Zhao Haishan, Wang Zhe, Wu Huizhe, Xiao Qinghuan, Yao Weifan, Wang Enhua, Liu Yong, Wei Minjie
Department of Pharmacology, School of Pharmacy, China Medical University, Shenbei District, Shenyang City, 110013, Liaoning Province, People's Republic of China,
Med Oncol. 2015 Jan;32(1):375. doi: 10.1007/s12032-014-0375-z. Epub 2014 Dec 7.

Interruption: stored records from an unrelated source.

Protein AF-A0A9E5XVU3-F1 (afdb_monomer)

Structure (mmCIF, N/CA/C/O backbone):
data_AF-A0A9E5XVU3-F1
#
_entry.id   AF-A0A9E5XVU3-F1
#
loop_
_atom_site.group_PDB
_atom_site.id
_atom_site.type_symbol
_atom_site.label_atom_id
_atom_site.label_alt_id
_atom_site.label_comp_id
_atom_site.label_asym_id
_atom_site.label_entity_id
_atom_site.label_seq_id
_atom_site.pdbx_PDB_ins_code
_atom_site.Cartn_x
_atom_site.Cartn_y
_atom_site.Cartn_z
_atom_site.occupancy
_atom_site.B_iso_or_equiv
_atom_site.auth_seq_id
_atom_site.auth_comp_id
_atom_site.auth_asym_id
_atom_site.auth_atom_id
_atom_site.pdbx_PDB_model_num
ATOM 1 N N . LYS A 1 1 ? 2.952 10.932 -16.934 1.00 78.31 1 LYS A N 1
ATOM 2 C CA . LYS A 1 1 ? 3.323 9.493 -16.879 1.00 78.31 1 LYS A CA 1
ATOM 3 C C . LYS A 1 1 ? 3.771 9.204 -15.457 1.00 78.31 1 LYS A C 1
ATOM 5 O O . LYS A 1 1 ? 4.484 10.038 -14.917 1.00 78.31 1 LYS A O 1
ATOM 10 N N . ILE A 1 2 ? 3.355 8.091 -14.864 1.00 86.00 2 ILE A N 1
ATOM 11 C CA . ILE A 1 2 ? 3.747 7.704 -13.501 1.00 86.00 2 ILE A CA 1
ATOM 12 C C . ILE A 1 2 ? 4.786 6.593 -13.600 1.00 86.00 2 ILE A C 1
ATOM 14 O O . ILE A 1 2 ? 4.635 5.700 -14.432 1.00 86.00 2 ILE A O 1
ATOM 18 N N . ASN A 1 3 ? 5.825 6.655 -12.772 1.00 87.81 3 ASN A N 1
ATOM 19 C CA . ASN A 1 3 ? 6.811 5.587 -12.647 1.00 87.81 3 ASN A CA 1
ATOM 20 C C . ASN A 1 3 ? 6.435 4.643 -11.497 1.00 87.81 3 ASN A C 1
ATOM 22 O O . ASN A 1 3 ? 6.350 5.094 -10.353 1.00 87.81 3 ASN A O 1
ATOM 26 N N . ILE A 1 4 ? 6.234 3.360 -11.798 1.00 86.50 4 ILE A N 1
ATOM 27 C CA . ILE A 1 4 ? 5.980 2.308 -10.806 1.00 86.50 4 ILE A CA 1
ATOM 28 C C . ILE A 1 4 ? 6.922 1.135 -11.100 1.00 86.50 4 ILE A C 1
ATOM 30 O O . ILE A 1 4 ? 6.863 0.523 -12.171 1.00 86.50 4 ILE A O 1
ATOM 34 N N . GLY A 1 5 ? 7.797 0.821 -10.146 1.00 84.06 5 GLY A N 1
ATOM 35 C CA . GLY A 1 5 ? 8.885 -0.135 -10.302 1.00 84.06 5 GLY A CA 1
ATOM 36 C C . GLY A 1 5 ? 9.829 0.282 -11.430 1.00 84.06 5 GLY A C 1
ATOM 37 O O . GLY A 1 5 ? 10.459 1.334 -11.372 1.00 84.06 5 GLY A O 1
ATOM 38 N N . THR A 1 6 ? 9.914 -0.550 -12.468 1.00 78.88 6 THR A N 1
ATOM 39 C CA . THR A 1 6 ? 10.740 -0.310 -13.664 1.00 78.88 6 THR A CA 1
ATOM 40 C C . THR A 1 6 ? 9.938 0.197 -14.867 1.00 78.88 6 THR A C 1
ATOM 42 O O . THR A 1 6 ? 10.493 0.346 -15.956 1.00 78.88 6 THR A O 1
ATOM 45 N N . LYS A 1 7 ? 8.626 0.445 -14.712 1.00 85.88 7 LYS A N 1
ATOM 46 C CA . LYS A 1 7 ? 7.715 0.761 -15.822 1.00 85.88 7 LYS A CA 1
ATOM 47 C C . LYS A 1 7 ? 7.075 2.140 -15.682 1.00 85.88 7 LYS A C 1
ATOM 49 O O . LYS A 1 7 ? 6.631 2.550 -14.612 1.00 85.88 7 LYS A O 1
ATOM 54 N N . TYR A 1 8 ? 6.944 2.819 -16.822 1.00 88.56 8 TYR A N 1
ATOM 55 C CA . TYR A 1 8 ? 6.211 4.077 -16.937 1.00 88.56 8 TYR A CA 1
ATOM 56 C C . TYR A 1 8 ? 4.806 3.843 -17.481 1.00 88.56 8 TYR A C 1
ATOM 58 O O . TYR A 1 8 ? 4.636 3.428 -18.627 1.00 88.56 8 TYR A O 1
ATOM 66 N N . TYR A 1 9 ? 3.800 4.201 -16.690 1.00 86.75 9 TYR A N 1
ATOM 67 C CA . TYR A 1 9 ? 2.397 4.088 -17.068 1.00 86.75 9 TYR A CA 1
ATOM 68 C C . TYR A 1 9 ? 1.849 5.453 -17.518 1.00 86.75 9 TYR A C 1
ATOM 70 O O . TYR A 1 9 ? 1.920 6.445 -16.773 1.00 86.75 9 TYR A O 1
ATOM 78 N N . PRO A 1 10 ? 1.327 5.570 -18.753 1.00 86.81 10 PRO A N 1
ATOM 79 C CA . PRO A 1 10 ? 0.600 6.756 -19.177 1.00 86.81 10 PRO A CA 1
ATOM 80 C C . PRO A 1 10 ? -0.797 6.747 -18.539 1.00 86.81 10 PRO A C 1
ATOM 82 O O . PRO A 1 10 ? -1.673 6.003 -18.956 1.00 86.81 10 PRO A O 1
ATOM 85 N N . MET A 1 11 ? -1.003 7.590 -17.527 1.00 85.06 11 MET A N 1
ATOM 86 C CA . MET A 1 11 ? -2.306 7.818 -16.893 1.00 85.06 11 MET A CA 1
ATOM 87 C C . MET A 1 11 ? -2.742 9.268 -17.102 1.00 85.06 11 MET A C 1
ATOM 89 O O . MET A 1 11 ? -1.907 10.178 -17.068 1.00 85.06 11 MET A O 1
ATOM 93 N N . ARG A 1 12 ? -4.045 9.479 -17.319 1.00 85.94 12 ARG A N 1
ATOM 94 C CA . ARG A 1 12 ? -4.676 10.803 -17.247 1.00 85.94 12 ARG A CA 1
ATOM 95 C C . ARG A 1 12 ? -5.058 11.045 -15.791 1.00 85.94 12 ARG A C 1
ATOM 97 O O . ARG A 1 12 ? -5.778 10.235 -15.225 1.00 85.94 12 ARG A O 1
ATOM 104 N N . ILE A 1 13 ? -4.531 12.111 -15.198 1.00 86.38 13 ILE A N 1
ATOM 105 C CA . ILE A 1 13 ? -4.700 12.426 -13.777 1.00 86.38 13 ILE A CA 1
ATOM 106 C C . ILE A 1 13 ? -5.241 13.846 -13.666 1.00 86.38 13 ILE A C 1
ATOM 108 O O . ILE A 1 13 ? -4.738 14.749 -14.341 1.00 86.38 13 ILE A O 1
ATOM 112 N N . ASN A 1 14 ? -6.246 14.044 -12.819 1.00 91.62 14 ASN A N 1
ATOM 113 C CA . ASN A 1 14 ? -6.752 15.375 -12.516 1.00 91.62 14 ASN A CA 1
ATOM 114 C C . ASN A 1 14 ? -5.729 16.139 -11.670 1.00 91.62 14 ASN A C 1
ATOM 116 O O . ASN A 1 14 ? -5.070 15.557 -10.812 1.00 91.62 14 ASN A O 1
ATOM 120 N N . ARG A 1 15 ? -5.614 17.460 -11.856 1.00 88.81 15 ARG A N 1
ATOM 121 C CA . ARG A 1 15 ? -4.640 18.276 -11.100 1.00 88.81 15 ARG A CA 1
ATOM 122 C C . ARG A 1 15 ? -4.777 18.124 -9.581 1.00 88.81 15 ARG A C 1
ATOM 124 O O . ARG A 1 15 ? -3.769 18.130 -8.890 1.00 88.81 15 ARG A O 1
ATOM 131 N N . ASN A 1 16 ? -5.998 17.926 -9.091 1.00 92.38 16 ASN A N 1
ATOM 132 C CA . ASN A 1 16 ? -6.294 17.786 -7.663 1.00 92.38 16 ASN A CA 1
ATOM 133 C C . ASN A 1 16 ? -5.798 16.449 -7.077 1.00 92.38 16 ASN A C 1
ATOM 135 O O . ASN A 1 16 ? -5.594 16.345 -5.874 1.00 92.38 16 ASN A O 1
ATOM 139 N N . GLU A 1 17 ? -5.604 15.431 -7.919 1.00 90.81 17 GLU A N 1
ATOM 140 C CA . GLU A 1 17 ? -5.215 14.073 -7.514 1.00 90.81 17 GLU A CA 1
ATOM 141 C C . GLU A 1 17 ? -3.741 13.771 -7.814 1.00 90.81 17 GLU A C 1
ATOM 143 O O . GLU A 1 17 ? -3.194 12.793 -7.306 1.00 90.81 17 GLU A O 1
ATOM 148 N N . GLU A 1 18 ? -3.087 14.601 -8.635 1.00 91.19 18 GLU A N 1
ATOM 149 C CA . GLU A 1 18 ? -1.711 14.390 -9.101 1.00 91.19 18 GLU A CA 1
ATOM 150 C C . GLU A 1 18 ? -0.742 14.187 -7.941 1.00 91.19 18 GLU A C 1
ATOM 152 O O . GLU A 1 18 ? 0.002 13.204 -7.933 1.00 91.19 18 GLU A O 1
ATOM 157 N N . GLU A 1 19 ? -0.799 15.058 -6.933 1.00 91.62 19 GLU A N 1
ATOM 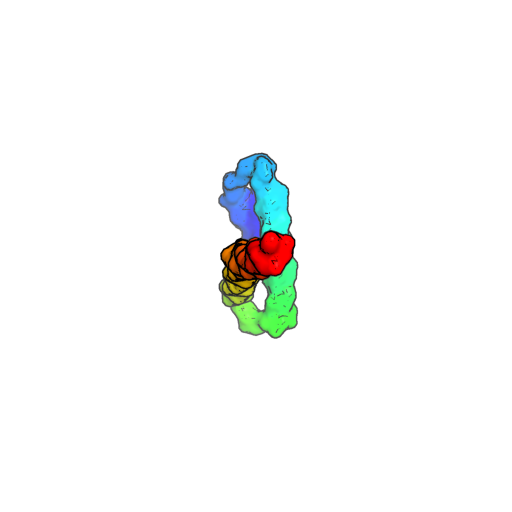158 C CA . GLU A 1 19 ? 0.143 15.009 -5.822 1.00 91.62 19 GLU A CA 1
ATOM 159 C C . GLU A 1 19 ? -0.021 13.723 -5.005 1.00 91.62 19 GLU A C 1
ATOM 161 O O . GLU A 1 19 ? 0.969 13.079 -4.643 1.00 91.62 19 GLU A O 1
ATOM 166 N N . ILE A 1 20 ? -1.272 13.335 -4.743 1.00 92.12 20 ILE A N 1
ATOM 167 C CA . ILE A 1 20 ? -1.614 12.119 -4.002 1.00 92.12 20 ILE A CA 1
ATOM 168 C C . ILE A 1 20 ? -1.118 10.903 -4.778 1.00 92.12 20 ILE A C 1
ATOM 170 O O . ILE A 1 20 ? -0.401 10.070 -4.231 1.00 92.12 20 ILE A O 1
ATOM 174 N N . ILE A 1 21 ? -1.416 10.835 -6.073 1.00 91.88 21 ILE A N 1
ATOM 175 C CA . ILE A 1 21 ? -1.012 9.720 -6.929 1.00 91.88 21 ILE A CA 1
ATOM 176 C C . ILE A 1 21 ? 0.515 9.620 -7.036 1.00 91.88 21 ILE A C 1
ATOM 178 O O . ILE A 1 21 ? 1.075 8.522 -6.960 1.00 91.88 21 ILE A O 1
ATOM 182 N N . ARG A 1 22 ? 1.218 10.751 -7.153 1.00 91.38 22 ARG A N 1
ATOM 183 C CA . ARG A 1 22 ? 2.684 10.790 -7.177 1.00 91.38 22 ARG A CA 1
ATOM 184 C C . ARG A 1 22 ? 3.284 10.303 -5.858 1.00 91.38 22 ARG A C 1
ATOM 186 O O . ARG A 1 22 ? 4.254 9.543 -5.873 1.00 91.38 22 ARG A O 1
ATOM 193 N N . LYS A 1 23 ? 2.713 10.715 -4.721 1.00 93.12 23 LYS A N 1
ATOM 194 C CA . LYS A 1 23 ? 3.111 10.233 -3.388 1.00 93.12 23 LYS A CA 1
ATOM 195 C C . LYS A 1 23 ? 2.869 8.728 -3.250 1.00 93.12 23 LYS A C 1
ATOM 197 O O . LYS A 1 23 ? 3.786 8.021 -2.837 1.00 93.12 23 LYS A O 1
ATOM 202 N N . SER A 1 24 ? 1.708 8.225 -3.668 1.00 91.25 24 SER A N 1
ATOM 203 C CA . SER A 1 24 ? 1.391 6.790 -3.638 1.00 91.25 24 SER A CA 1
ATOM 204 C C . SER A 1 24 ? 2.360 5.964 -4.485 1.00 91.25 24 SER A C 1
ATOM 206 O O . SER A 1 24 ? 2.869 4.947 -4.020 1.00 91.25 24 SER A O 1
ATOM 208 N N . ALA A 1 25 ? 2.694 6.425 -5.694 1.00 91.94 25 ALA A N 1
ATOM 209 C CA . ALA A 1 25 ? 3.675 5.754 -6.545 1.00 91.94 25 ALA A CA 1
ATOM 210 C C . ALA A 1 25 ? 5.066 5.691 -5.891 1.00 91.94 25 ALA A C 1
ATOM 212 O O . ALA A 1 25 ? 5.725 4.654 -5.943 1.00 91.94 25 ALA A O 1
ATOM 213 N N . LYS A 1 26 ? 5.499 6.771 -5.223 1.00 92.56 26 LYS A N 1
ATOM 214 C CA . LYS A 1 26 ? 6.764 6.785 -4.473 1.00 92.56 26 LYS A CA 1
ATOM 215 C C . LYS A 1 26 ? 6.763 5.745 -3.349 1.00 92.56 26 LYS A C 1
ATOM 217 O O . LYS A 1 26 ? 7.705 4.971 -3.251 1.00 92.56 26 LYS A O 1
ATOM 222 N N . ILE A 1 27 ? 5.691 5.695 -2.560 1.00 92.44 27 ILE A N 1
ATOM 223 C CA . ILE A 1 27 ? 5.537 4.742 -1.452 1.00 92.44 27 ILE A CA 1
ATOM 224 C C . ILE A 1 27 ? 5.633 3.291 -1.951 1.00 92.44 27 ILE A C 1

The genetic or abnormal activation of signal transducer and activator of transcription (STATs) family proteins play an important role with regard to disease progression in variety of human malignancies, yet no data are available for candidate gene and breast cancer (BC) risk. To address this, we investigate the correlation between STAT3, STAT5b polymorphisms and BC susceptibility, clinicopathological parameters, and clinical outcomes. A case-control study was carried out in 1,240 BC patients and 882 healthy controls using TaqMan assay and PCR-RFLP method. A significant decreased risk of BC was associated with STAT3 G allele and combined effect (validation alleles). Furthermore, patients after anthracycline-based chemotherapy, carrying combined effect of STAT3 rs4796793 and STAT5b rs6503691, had significantly increased progression-free survival (PFS) [adjusted HR (95 % CI) 0.831 (0.704-0.980), P = 0.028]. More importantly, ER-negative patients with STAT5b CT/TT genotype was associated with a longer PFS [adjusted HR (95 % CI) 0.519 (0.293-0.920), P = 0.025], recurrence-free survival [adjusted HR (95 % CI) 0.529 (0.298-0.939), P = 0.030], and overall survival [adjusted HR (95 % CI) 0.547 (0.308-0.973), P = 0.040]. These results indicated that STAT3 and STAT5b polymorphisms might be a candidate pharmacogenomic factor to assess susceptibility and prognosis in BC patients.
信号转导子和转录激活子(STATs)家族蛋白的基因激活或异常激活在多种人类恶性肿瘤的疾病进展中起着重要作用,但关于候选基因与乳腺癌(BC)风险的数据尚不可得。为了解决这一问题,我们研究了STAT3、STAT5b基因多态性与BC易感性、临床病理参数及临床结局之间的相关性。采用TaqMan检测法和PCR-RFLP方法对1240例BC患者和882例健康对照进行了病例对照研究。BC风险显著降低与STAT3 G等位基因及联合效应(验证等位基因)相关。此外,接受蒽环类化疗的患者,携带STAT3 rs4796793和STAT5b rs6503691的联合效应,无进展生存期(PFS)显著延长[校正风险比(95%可信区间)0.831(0.704 - 0.980),P = 0.028]。更重要的是,STAT5b CT/TT基因型的雌激素受体阴性患者的PFS[校正风险比(95%可信区间)0.519(0.293 - 0.920),P = 0.025]、无复发生存期[校正风险比(95%可信区间)0.529(0.298 - 0.939),P = 0.030]和总生存期[校正风险比(95%可信区间)0.547(0.308 - 0.973),P = 0.040]均较长。这些结果表明,STAT3和STAT5b基因多态性可能是评估BC患者易感性和预后的候选药物基因组学因素。